*What the exercise asks:*
Within the entries below, output exactly the lines between the line containing "ATOM 93 C C" and the line containing "ATOM 106 C CA", inclusive, and omit any picture.
........
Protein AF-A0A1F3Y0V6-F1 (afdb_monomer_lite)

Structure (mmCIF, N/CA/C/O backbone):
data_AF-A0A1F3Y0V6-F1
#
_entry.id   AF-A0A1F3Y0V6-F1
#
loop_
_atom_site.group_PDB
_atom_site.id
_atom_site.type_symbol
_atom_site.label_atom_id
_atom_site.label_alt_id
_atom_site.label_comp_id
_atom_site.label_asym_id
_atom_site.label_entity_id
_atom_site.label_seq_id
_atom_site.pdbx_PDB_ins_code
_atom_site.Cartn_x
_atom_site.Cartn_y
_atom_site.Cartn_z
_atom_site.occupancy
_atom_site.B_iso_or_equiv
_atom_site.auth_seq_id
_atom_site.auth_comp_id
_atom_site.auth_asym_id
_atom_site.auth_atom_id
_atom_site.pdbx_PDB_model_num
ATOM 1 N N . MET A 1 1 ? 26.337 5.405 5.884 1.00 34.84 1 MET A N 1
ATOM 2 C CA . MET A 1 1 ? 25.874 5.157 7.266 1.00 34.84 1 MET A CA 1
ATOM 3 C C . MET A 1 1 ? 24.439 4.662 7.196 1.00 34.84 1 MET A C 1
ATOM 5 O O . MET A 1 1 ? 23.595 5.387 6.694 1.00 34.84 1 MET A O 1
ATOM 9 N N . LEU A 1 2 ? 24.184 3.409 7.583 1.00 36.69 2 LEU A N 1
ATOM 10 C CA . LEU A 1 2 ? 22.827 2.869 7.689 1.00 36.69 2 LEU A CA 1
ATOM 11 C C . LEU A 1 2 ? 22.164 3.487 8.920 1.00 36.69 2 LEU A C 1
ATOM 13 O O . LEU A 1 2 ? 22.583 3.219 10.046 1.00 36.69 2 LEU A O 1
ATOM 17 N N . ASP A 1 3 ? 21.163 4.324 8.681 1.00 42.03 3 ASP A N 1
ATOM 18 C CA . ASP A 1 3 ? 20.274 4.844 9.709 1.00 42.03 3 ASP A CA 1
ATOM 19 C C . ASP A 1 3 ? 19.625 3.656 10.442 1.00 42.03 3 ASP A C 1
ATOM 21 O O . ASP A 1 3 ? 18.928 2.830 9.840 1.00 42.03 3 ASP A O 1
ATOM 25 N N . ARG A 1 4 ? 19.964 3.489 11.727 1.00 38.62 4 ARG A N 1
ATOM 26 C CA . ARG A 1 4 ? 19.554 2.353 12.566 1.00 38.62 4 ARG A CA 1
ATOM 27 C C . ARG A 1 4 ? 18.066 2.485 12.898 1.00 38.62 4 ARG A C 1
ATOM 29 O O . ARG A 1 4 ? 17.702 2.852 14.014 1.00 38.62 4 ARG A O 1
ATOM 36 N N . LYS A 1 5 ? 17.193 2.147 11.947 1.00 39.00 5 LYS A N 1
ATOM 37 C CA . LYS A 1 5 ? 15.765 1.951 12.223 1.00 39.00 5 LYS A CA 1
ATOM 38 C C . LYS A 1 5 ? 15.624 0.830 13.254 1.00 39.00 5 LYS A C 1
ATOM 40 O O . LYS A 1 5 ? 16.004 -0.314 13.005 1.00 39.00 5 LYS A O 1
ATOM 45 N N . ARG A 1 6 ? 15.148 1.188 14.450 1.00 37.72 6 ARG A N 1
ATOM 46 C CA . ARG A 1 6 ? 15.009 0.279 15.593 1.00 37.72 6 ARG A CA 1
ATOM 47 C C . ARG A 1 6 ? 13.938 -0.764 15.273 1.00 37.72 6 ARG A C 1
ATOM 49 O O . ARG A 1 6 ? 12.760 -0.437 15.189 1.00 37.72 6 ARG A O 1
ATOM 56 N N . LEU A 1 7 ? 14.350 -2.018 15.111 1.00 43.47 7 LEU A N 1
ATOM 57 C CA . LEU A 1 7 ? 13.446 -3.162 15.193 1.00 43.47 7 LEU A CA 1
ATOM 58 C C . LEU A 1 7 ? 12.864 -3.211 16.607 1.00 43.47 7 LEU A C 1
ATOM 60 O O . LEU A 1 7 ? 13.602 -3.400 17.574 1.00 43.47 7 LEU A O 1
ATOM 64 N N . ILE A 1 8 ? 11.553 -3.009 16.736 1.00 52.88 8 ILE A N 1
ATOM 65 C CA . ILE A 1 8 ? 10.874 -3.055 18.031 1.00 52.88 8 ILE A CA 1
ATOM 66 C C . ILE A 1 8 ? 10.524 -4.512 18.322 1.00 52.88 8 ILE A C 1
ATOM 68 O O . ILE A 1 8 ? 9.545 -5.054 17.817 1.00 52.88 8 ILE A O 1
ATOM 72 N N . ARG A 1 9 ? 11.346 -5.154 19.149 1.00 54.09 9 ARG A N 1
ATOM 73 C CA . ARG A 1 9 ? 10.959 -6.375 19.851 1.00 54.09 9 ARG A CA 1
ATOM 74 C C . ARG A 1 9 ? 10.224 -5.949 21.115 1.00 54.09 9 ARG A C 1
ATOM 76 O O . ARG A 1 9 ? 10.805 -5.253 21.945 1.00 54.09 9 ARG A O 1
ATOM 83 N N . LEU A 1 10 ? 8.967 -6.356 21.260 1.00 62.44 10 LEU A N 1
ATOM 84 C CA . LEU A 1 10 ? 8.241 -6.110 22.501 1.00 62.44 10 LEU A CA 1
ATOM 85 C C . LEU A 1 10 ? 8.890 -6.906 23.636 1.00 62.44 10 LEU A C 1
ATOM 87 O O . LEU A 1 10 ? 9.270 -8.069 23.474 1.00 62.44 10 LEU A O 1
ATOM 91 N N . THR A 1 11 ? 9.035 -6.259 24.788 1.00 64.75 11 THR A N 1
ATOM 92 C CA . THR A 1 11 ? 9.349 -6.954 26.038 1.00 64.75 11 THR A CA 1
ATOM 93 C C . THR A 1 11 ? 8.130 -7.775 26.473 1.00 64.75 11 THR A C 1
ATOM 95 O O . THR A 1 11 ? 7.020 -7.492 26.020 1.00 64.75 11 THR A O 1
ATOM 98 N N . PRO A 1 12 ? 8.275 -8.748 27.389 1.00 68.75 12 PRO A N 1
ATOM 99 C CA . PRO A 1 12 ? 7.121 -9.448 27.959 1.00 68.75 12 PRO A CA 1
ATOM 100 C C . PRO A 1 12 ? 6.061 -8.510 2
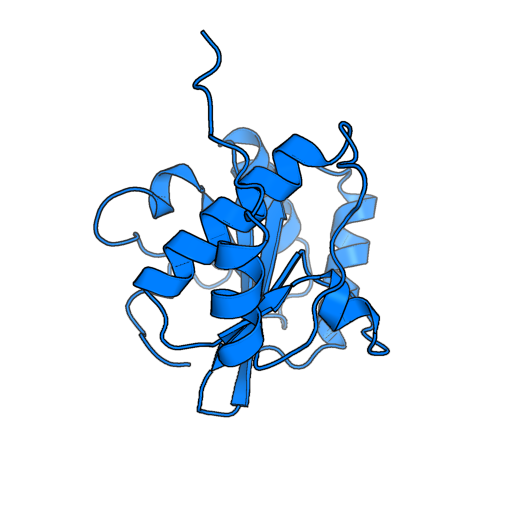8.565 1.00 68.75 12 PRO A C 1
ATOM 102 O O . PRO A 1 12 ? 4.882 -8.836 28.556 1.00 68.75 12 PRO A O 1
ATOM 105 N N . LEU A 1 13 ? 6.459 -7.333 29.061 1.00 69.12 13 LEU A N 1
ATOM 106 C CA . LEU A 1 13 ? 5.524 -6.309 29.536 1.00 69.12 13 LEU A CA 1
ATOM 107 C C . LEU A 1 13 ? 4.815 -5.605 28.374 1.00 69.12 13 LEU A C 1
ATOM 109 O O . LEU A 1 13 ? 3.596 -5.488 28.384 1.00 69.12 13 LEU A O 1
ATOM 113 N N . GLY A 1 14 ? 5.566 -5.188 27.349 1.00 68.19 14 GLY A N 1
ATOM 114 C CA . GLY A 1 14 ? 4.981 -4.612 26.137 1.00 68.19 14 GLY A CA 1
ATOM 115 C C . GLY A 1 14 ? 4.038 -5.584 25.424 1.00 68.19 14 GLY A C 1
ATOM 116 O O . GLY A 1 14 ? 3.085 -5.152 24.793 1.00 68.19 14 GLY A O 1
........
*Expected output:*
ATOM 93 C C . THR A 1 11 ? 8.130 -7.775 26.473 1.00 64.75 11 THR A C 1
ATOM 95 O O . THR A 1 11 ? 7.020 -7.492 26.020 1.00 64.75 11 THR A O 1
ATOM 98 N N . PRO A 1 12 ? 8.275 -8.748 27.389 1.00 68.75 12 PRO A N 1
ATOM 99 C CA . PRO A 1 12 ? 7.121 -9.448 27.959 1.00 68.75 12 PRO A CA 1
ATOM 100 C C . PRO A 1 12 ? 6.061 -8.510 2
8.565 1.00 68.75 12 PRO A C 1
ATOM 102 O O . PRO A 1 12 ? 4.882 -8.836 28.556 1.00 68.75 12 PRO A O 1
ATOM 105 N N . LEU A 1 13 ? 6.459 -7.333 29.061 1.00 69.12 13 LEU A N 1
ATOM 106 C CA . LEU A 1 13 ? 5.524 -6.309 29.536 1.00 69.12 13 LEU A CA 1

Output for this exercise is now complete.